Dosimetry and preliminary acute toxicity in the first 100 men treated for prostate cancer on a randomized hypofractionation dose escalation trial
2005; Elsevier BV; Volume: 64; Issue: 2 Linguagem: Inglês
10.1016/j.ijrobp.2005.07.970
ISSN1879-355X
AutoresAlan Pollack, Alexandra L. Hanlon, Eric M. Horwitz, Steven J. Feigenberg, André Konski, Benjamin Movsas, Richard E. Greenberg, Robert G. Uzzo, C.‐M. Charlie, Shawn McNeeley, Mark K. Buyyounouski, R Price,
Tópico(s)Advanced Radiotherapy Techniques
ResumoPurpose: The α/β ratio for prostate cancer is postulated to be between 1 and 3, giving rise to the hypothesis that there may be a therapeutic advantage to hypofractionation. The dosimetry and acute toxicity are described in the first 100 men enrolled in a randomized trial. Patients and Methods: The trial compares 76 Gy in 38 fractions (Arm I) to 70.2 Gy in 26 fractions (Arm II) using intensity modulated radiotherapy. The planning target volume (PTV) margins in Arms I and II were 5 mm and 3 mm posteriorly and 8 mm and 7 mm in all other dimensions. The PTV D95% was at least the prescription dose. Results: The mean PTV doses for Arms I and II were 81.1 and 73.8 Gy.

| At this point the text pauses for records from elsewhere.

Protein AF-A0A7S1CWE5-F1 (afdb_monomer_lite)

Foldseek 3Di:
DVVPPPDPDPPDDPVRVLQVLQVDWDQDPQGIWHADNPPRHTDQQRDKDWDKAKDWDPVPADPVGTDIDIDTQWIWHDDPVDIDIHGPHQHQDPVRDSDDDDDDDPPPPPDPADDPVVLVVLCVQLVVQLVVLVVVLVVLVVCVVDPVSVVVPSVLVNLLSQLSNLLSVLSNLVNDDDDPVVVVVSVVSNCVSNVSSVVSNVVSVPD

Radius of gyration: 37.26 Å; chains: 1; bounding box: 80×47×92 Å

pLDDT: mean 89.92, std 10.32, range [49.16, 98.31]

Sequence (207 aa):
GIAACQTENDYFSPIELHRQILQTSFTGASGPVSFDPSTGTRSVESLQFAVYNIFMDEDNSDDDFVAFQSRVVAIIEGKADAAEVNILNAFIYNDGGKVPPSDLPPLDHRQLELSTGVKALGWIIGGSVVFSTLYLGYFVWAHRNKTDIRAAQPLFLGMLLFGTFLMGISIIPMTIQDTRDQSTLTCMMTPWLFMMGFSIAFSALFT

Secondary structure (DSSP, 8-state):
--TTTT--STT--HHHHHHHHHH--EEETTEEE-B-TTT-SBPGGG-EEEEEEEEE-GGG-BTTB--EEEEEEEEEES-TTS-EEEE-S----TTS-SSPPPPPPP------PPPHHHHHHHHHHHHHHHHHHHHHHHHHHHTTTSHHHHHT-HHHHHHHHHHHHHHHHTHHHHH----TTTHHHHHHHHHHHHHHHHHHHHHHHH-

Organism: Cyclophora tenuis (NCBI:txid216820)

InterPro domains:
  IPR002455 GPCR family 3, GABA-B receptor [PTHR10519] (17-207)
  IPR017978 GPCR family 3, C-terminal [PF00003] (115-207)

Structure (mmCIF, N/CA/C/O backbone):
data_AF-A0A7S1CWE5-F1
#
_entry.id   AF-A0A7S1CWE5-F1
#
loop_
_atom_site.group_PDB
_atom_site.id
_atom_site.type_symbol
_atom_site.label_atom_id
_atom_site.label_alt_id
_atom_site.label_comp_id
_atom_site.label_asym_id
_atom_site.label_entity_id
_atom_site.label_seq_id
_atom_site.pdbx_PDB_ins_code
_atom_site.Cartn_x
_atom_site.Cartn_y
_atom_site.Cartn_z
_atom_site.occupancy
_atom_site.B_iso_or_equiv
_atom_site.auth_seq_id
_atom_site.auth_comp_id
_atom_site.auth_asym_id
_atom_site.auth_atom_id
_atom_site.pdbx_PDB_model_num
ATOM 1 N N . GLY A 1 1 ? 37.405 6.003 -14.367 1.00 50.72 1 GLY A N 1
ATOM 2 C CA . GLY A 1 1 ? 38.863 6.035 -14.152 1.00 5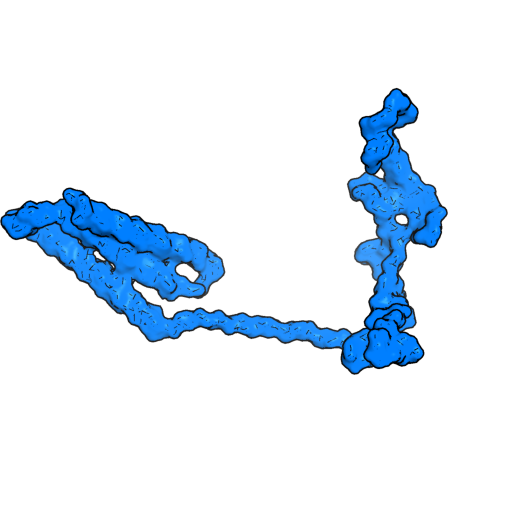0.72 1 GLY A CA 1
ATOM 3 C C . GLY A 1 1 ? 39.212 5.456 -12.799 1.00 50.72 1 GLY A C 1
ATOM 4 O O . GLY A 1 1 ? 39.399 6.215 -11.867 1.00 50.72 1 GLY A O 1
ATOM 5 N N . ILE A 1 2 ? 39.270 4.126 -12.696 1.00 49.16 2 ILE A N 1
ATOM 6 C CA . ILE A 1 2 ? 39.659 3.410 -11.463 1.00 49.16 2 ILE A CA 1
ATOM 7 C C . ILE A 1 2 ? 41.151 3.010 -11.521 1.00 49.16 2 ILE A C 1
ATOM 9 O O . ILE A 1 2 ? 41.769 2.736 -10.502 1.00 49.16 2 ILE A O 1
ATOM 13 N N . ALA A 1 3 ? 41.757 3.050 -12.716 1.00 54.53 3 ALA A N 1
ATOM 14 C CA . ALA A 1 3 ? 43.150 2.665 -12.957 1.00 54.53 3 ALA A CA 1
ATOM 15 C C . ALA A 1 3 ? 44.195 3.750 -12.609 1.00 54.53 3 ALA A C 1
ATOM 17 O O . ALA A 1 3 ? 45.382 3.457 -12.612 1.00 54.53 3 ALA A O 1
ATOM 18 N N . ALA A 1 4 ? 43.781 4.987 -12.307 1.00 57.53 4 ALA A N 1
ATOM 19 C CA . ALA A 1 4 ? 44.699 6.100 -12.018 1.00 57.53 4 ALA A CA 1
ATOM 20 C C . ALA A 1 4 ? 44.841 6.416 -10.516 1.00 57.53 4 ALA A C 1
ATOM 22 O O . ALA A 1 4 ? 45.616 7.287 -10.142 1.00 57.53 4 ALA A O 1
ATOM 23 N N . CYS A 1 5 ? 44.102 5.735 -9.634 1.00 57.69 5 CYS A N 1
ATOM 24 C CA . CYS A 1 5 ? 44.118 6.050 -8.200 1.00 57.69 5 CYS A CA 1
ATOM 25 C C . CYS A 1 5 ? 45.385 5.570 -7.466 1.00 57.69 5 CYS A C 1
ATOM 27 O O . CYS A 1 5 ? 45.549 5.901 -6.297 1.00 57.69 5 CYS A O 1
ATOM 29 N N . GLN A 1 6 ? 46.261 4.797 -8.119 1.00 58.94 6 GLN A N 1
ATOM 30 C CA . GLN A 1 6 ? 47.479 4.232 -7.516 1.00 58.94 6 GLN A CA 1
ATOM 31 C C . GLN A 1 6 ? 48.726 4.360 -8.404 1.00 58.94 6 GLN A C 1
ATOM 33 O O . GLN A 1 6 ? 49.717 3.670 -8.182 1.00 58.94 6 GLN A O 1
ATOM 38 N N . THR A 1 7 ? 48.712 5.219 -9.425 1.00 61.97 7 THR A N 1
ATOM 39 C CA . THR A 1 7 ? 49.931 5.458 -10.204 1.00 61.97 7 THR A CA 1
ATOM 40 C C . THR A 1 7 ? 50.860 6.367 -9.398 1.00 61.97 7 THR A C 1
ATOM 42 O O . THR A 1 7 ? 50.577 7.551 -9.266 1.00 61.97 7 THR A O 1
ATOM 45 N N . GLU A 1 8 ? 51.969 5.825 -8.883 1.00 63.31 8 GLU A N 1
ATOM 46 C CA . GLU A 1 8 ? 53.020 6.540 -8.121 1.00 63.31 8 GLU A CA 1
ATOM 47 C C . GLU A 1 8 ? 53.754 7.646 -8.914 1.00 63.31 8 GLU A C 1
ATOM 49 O O . GLU A 1 8 ? 54.685 8.258 -8.401 1.00 63.31 8 GLU A O 1
ATOM 54 N N . ASN A 1 9 ? 53.349 7.928 -10.157 1.00 61.97 9 ASN A N 1
ATOM 55 C CA . ASN A 1 9 ? 54.029 8.876 -11.033 1.00 61.97 9 ASN A CA 1
ATOM 56 C C . ASN A 1 9 ? 53.226 10.178 -11.238 1.00 61.97 9 ASN A C 1
ATOM 58 O O . ASN A 1 9 ? 52.073 10.139 -11.665 1.00 61.97 9 ASN A O 1
ATOM 62 N N . ASP A 1 10 ? 53.898 11.320 -11.048 1.00 65.38 10 ASP A N 1
ATOM 63 C CA . ASP A 1 10 ? 53.425 12.724 -11.104 1.00 65.38 10 ASP A CA 1
ATOM 64 C C . ASP A 1 10 ? 52.913 13.244 -12.474 1.00 65.38 10 ASP A C 1
ATOM 66 O O . ASP A 1 10 ? 52.763 14.450 -12.674 1.00 65.38 10 ASP A O 1
ATOM 70 N N . TYR A 1 11 ? 52.651 12.390 -13.466 1.00 72.81 11 TYR A N 1
ATOM 71 C CA . TYR A 1 11 ? 52.433 12.865 -14.844 1.00 72.81 11 TYR A CA 1
ATOM 72 C C . TYR A 1 11 ? 51.095 13.591 -15.073 1.00 72.81 11 TYR A C 1
ATOM 74 O O . TYR A 1 11 ? 51.016 14.422 -15.977 1.00 72.81 11 TYR A O 1
ATOM 82 N N . PHE A 1 12 ? 50.044 13.312 -14.293 1.00 74.25 12 PHE A N 1
ATOM 83 C CA . PHE A 1 12 ? 48.774 14.049 -14.359 1.00 74.25 12 PHE A CA 1
ATOM 84 C C . PHE A 1 12 ? 47.915 13.844 -13.104 1.00 74.25 12 PHE A C 1
ATOM 86 O O . PHE A 1 12 ? 47.935 12.787 -12.478 1.00 74.25 12 PHE A O 1
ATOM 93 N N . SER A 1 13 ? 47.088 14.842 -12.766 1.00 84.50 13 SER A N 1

There were no differences in overall maximum acute gastrointestinal (GI) or genitourinary (GU) toxicity acutely. However, there was a slight but significant increase in Arm II GI toxicity during Weeks 2, 3, and 4. In multivariate analyses, only the combined rectal DVH parameter of V65 Gy/V50 Gy was significant for GI toxicity and the bladder volume for GU toxicity. Conclusion: Hypofractionation at 2.7 Gy per fraction to 70.2 Gy was well tolerated acutely using the planning conditions described.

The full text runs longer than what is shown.